请注意,类,所以如果你enlighten一个装饰器,用于装饰方法和类,然后在你想要分析的类的主体内写一个类 ,然后 methodsWithDecorator 将返回装饰的类以及装饰的方法。可以考虑这个特性,但是你可以通过检查装饰器的参数,即 .original 来轻松编写逻辑来忽略这些特性,以实现所需的语义。
How to get all methods of a given class A that are decorated with the @decorator2?
class A():
def method_a(self):
pass
@decorator1
def method_b(self, b):
pass
@decorator2
def method_c(self, t=5):
pass
Method 1: Basic registering decorator
I already answered this question here: Calling functions by array index in Python =)
Method 2: Sourcecode parsing
If you do not have control over the class definition, which is one interpretation of what you'd like to suppose, this is impossible (without code-reading-reflection), since for example the decorator could be a no-op decorator (like in my linked example) that merely returns the function unmodified. (Nevertheless if you allow yourself to wrap/redefine the decorators, see Method 3: Converting decorators to be "self-aware", then you will find an elegant solution)

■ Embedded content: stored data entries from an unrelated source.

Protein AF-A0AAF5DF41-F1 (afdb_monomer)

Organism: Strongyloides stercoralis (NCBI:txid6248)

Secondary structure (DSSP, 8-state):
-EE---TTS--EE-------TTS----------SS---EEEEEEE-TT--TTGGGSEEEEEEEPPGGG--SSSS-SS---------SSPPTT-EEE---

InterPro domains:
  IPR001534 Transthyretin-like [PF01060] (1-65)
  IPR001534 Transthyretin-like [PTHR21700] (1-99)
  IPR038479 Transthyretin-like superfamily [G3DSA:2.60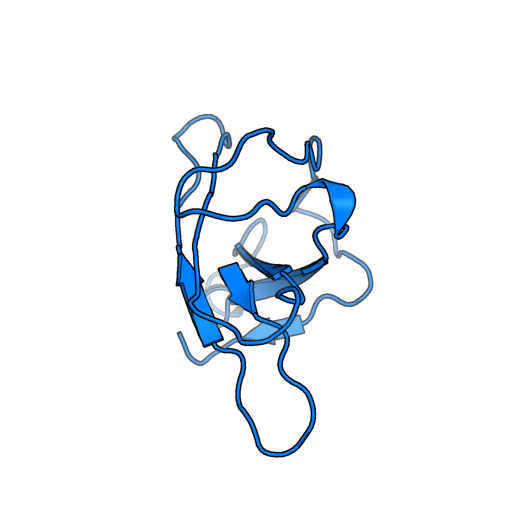.40.3330] (1-92)

Solvent-accessible surface area (backbone atoms only — not comparable to full-a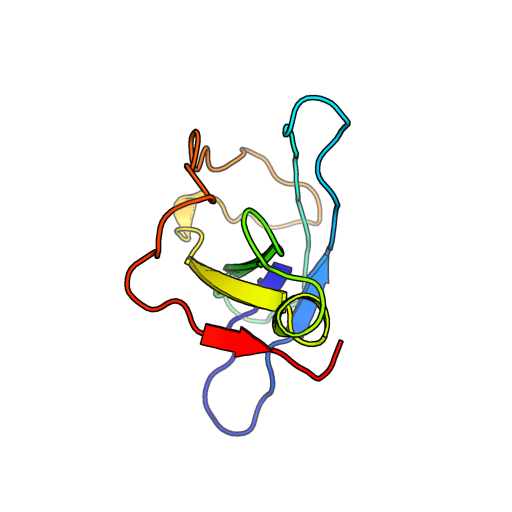tom values): 6522 Å² total; per-residue (Å²): 56,28,32,63,50,78,82,92,52,70,60,44,82,37,38,85,80,70,60,52,100,85,66,51,72,81,85,76,57,52,79,95,63,96,66,83,72,49,38,32,38,70,52,74,46,56,56,84,48,53,83,75,48,59,67,31,33,35,33,40,76,48,78,52,62,65,89,52,61,63,86,71,79,60,78,88,55,81,81,82,86,77,86,81,81,60,68,60,90,61,90,87,52,48,71,45,70,83,128

Mean predicted aligned error: 4.64 Å

Radius of gyration: 14.75 Å; Cα contacts (8 Å, |Δi|>4): 143; chains: 1; bounding box: 36×25×38 Å

Structure (mmCIF, N/CA/C/O backbone):
data_AF-A0AAF5DF41-F1
#
_entry.id   AF-A0AAF5DF41-F1
#
loop_
_atom_site.group_PDB
_atom_site.id
_atom_site.type_symbol
_atom_site.label_atom_id
_atom_site.label_alt_id
_atom_site.label_comp_id
_atom_site.label_asym_id
_atom_site.label_entity_id
_atom_site.label_seq_id
_atom_site.pdbx_PDB_ins_code
_atom_site.Cartn_x
_atom_site.Cartn_y
_atom_site.Cartn_z
_atom_site.occupancy
_atom_site.B_iso_or_equiv
_atom_site.auth_seq_id
_atom_site.auth_comp_id
_atom_site.auth_asym_id
_atom_site.auth_atom_id
_atom_site.pdbx_PDB_model_num
ATOM 1 N N . MET A 1 1 ? 5.061 3.415 0.496 1.00 96.75 1 MET A N 1
ATOM 2 C CA . MET A 1 1 ? 5.516 3.013 -0.848 1.00 96.75 1 MET A CA 1
ATOM 3 C C . MET A 1 1 ? 6.962 2.647 -0.705 1.00 96.75 1 MET A C 1
ATOM 5 O O . MET A 1 1 ? 7.698 3.413 -0.087 1.00 96.75 1 MET A O 1
ATOM 9 N N . TYR A 1 2 ? 7.305 1.477 -1.210 1.00 96.81 2 TYR A N 1
ATOM 10 C CA . TYR A 1 2 ? 8.614 0.879 -1.044 1.00 96.81 2 TYR A CA 1
ATOM 11 C C . TYR A 1 2 ? 9.086 0.311 -2.371 1.00 96.81 2 TYR A C 1
ATOM 13 O O . TYR A 1 2 ? 8.248 -0.039 -3.210 1.00 96.81 2 TYR A O 1
ATOM 21 N N . ASP A 1 3 ? 10.395 0.269 -2.539 1.00 95.69 3 ASP A N 1
ATOM 22 C CA . ASP A 1 3 ? 11.039 -0.641 -3.476 1.00 95.69 3 ASP A CA 1
ATOM 23 C C . ASP A 1 3 ? 11.014 -2.051 -2.866 1.00 95.69 3 ASP A C 1
ATOM 25 O O . ASP A 1 3 ? 11.193 -2.182 -1.654 1.00 95.69 3 ASP A O 1
ATOM 29 N N . ASP A 1 4 ? 10.649 -3.081 -3.629 1.00 93.88 4 ASP A N 1
ATOM 30 C CA . ASP A 1 4 ? 10.637 -4.470 -3.149 1.00 93.88 4 ASP A CA 1
ATOM 31 C C . ASP A 1 4 ? 11.989 -5.127 -3.404 1.00 93.88 4 ASP A C 1
ATOM 33 O O . ASP A 1 4 ? 12.184 -5.826 -4.397 1.00 93.88 4 ASP A O 1
ATOM 37 N N . ASP A 1 5 ? 12.919 -4.918 -2.481 1.00 86.12 5 ASP A N 1
ATOM 38 C CA . ASP A 1 5 ? 14.241 -5.515 -2.573 1.00 86.12 5 ASP A CA 1
ATOM 39 C C . ASP A 1 5 ? 14.230 -6.977 -2.106 1.00 86.12 5 ASP A C 1
ATOM 41 O O . ASP A 1 5 ? 13.620 -7.357 -1.104 1.00 86.12 5 ASP A O 1
ATOM 45 N N . SER A 1 6 ? 14.933 -7.841 -2.842 1.00 74.12 6 SER A N 1
ATOM 46 C CA . SER A 1 6 ? 15.004 -9.270 -2.523 1.00 74.12 6 SER A CA 1
ATOM 47 C C . SER A 1 6 ? 16.281 -9.642 -1.761 1.00 74.12 6 SER A C 1
ATOM 49 O O . SER A 1 6 ? 17.386 -9.198 -2.071 1.00 74.12 6 SER A O 1
ATOM 51 N N . GLY A 1 7 ? 16.152 -10.553 -0.792 1.00 68.88 7 GLY A N 1
ATOM 52 C CA . GLY A 1 7 ? 17.288 -11.166 -0.100 1.00 68.88 7 GLY A CA 1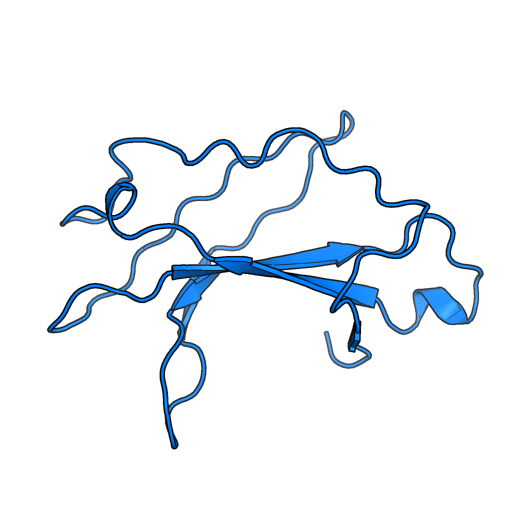
ATOM 53 C C . GLY A 1 7 ? 17.565 -10.578 1.283 1.00 68.88 7 GLY A C 1
ATOM 54 O O . GLY A 1 7 ? 16.719 -10.665 2.167 1.00 68.88 7 GLY A O 1
ATOM 55 N N . ILE A 1 8 ? 18.799 -10.111 1.506 1.00 64.06 8 ILE A N 1
ATOM 56 C CA . ILE A 1 8 ? 19.232 -9.509 2.787 1.00 64.06 8 ILE A CA 1
ATOM 57 C C . ILE A 1 8 ? 18.849 -8.026 2.841 1.00 64.06 8 ILE A C 1
ATOM 59 O O . ILE A 1 8 ? 18.815 -7.443 3.924 1.00 64.06 8 ILE A O 1
ATOM 63 N N . ASP A 1 9 ? 18.586 -7.434 1.679 1.00 76.00 9 ASP A N 1
ATOM 64 C CA . ASP A 1 9 ? 18.191 -6.044 1.589 1.00 76.00 9 ASP A CA 1
ATOM 65 C C . ASP A 1 9 ? 16.740 -5.868 2.037 1.00 76.00 9 ASP A C 1
ATOM 67 O O . ASP A 1 9 ? 15.898 -6.749 1.847 1.00 76.00 9 ASP A O 1
ATOM 71 N N . THR A 1 10 ? 16.479 -4.760 2.714 1.00 83.75 10 THR A N 1
ATOM 72 C CA . THR A 1 10 ? 15.156 -4.443 3.242 1.00 83.75 10 THR A CA 1
ATOM 73 C C . THR A 1 10 ? 14.496 -3.427 2.342 1.00 83.75 10 THR A C 1
ATOM 75 O O . THR A 1 10 ? 15.125 -2.416 2.062 1.00 83.75 10 THR A O 1
ATOM 78 N N . ASP A 1 11 ? 13.215 -3.643 2.040 1.00 90.31 11 ASP A N 1
ATOM 79 C CA . ASP A 1 11 ? 12.338 -2.702 1.344 1.00 90.31 11 ASP A CA 1
ATOM 80 C C . ASP A 1 11 ? 12.712 -1.223 1.536 1.00 90.31 11 ASP A C 1
ATOM 82 O O . ASP A 1 11 ? 12.536 -0.649 2.625 1.00 90.31 11 ASP A O 1
ATOM 86 N N . ASP A 1 12 ? 13.140 -0.572 0.461 1.00 92.75 12 ASP A N 1
ATOM 87 C CA . ASP A 1 12 ? 13.564 0.814 0.526 1.00 92.75 12 ASP A CA 1
ATOM 88 C C . ASP A 1 12 ? 12.385 1.796 0.528 1.00 92.75 12 ASP A C 1
ATOM 90 O O . ASP A 1 12 ? 11.561 1.846 -0.388 1.00 92.75 12 ASP A O 1
ATOM 94 N N . PHE A 1 13 ? 12.290 2.636 1.566 1.00 94.38 13 PHE A N 1
ATOM 95 C CA . PHE A 1 13 ? 11.221 3.633 1.665 1.00 94.38 13 PHE A CA 1
ATOM 96 C C . PHE A 1 13 ? 11.315 4.673 0.541 1.00 94.38 13 PHE A C 1
ATOM 98 O O . PHE A 1 13 ? 12.341 5.330 0.361 1.00 94.38 13 PHE A O 1
ATOM 105 N N . MET A 1 14 ? 10.193 4.899 -0.145 1.00 96.75 14 MET A N 1
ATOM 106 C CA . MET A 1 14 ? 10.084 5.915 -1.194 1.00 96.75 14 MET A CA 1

It is a terrible terrible hack, but you could use the inspect module to read the sourcecode itself, and parse it. This will not work in an interactive interpreter, because the inspect module will refuse to give sourcecode in interactive mode. However, below is a proof of concept.
#!/usr/bin/python3
import inspect
def deco(func):
return func
def deco2():
def wrapper(func):
pass
return wrapper
class Test(object):
@deco
def method(self):
pass
@deco2()
def method2(self):
pass
def methodsWithDecorator(cls, decoratorName):
sourcelines = inspect.getsourcelines(cls)[0]
for i,line in enumerate(sourcelines):
line = line.strip()
if line.split('(')[0].strip() == '@'+decoratorName: # leaving a bit out
nextLine = sourcelines[i+1]
name = nextLine.split('def')[1].split('(')[0].strip()
yield(name)
It works!:
>>> print(list( methodsWithDecorator(Test, 'deco') ))
['method']
Note that one has to pay attention to parsing and the python syntax, e.g. @deco and @deco(... are valid results, but @deco2 should not be returned if we merely ask for 'deco'. We notice that according to the official python syntax at http://docs.python.org/reference/compound_stmts.html decorators are as follows:
decorator ::= "@" dotted_name ["(" [argument_list [","]] ")"] NEWLINE
We breathe a sigh of relief at not having to deal with cases like @(deco). But note that this still doesn't really help you if you have really really complicated decorators, such as @getDecorator(...), e.g.
def getDecorator():
return deco
Thus, this best-that-you-can-do strategy of parsing code cannot detect cases like this. Though if you are using this method, what you're really after is what is written on top of the method in the definition, which in this case is getDecorator.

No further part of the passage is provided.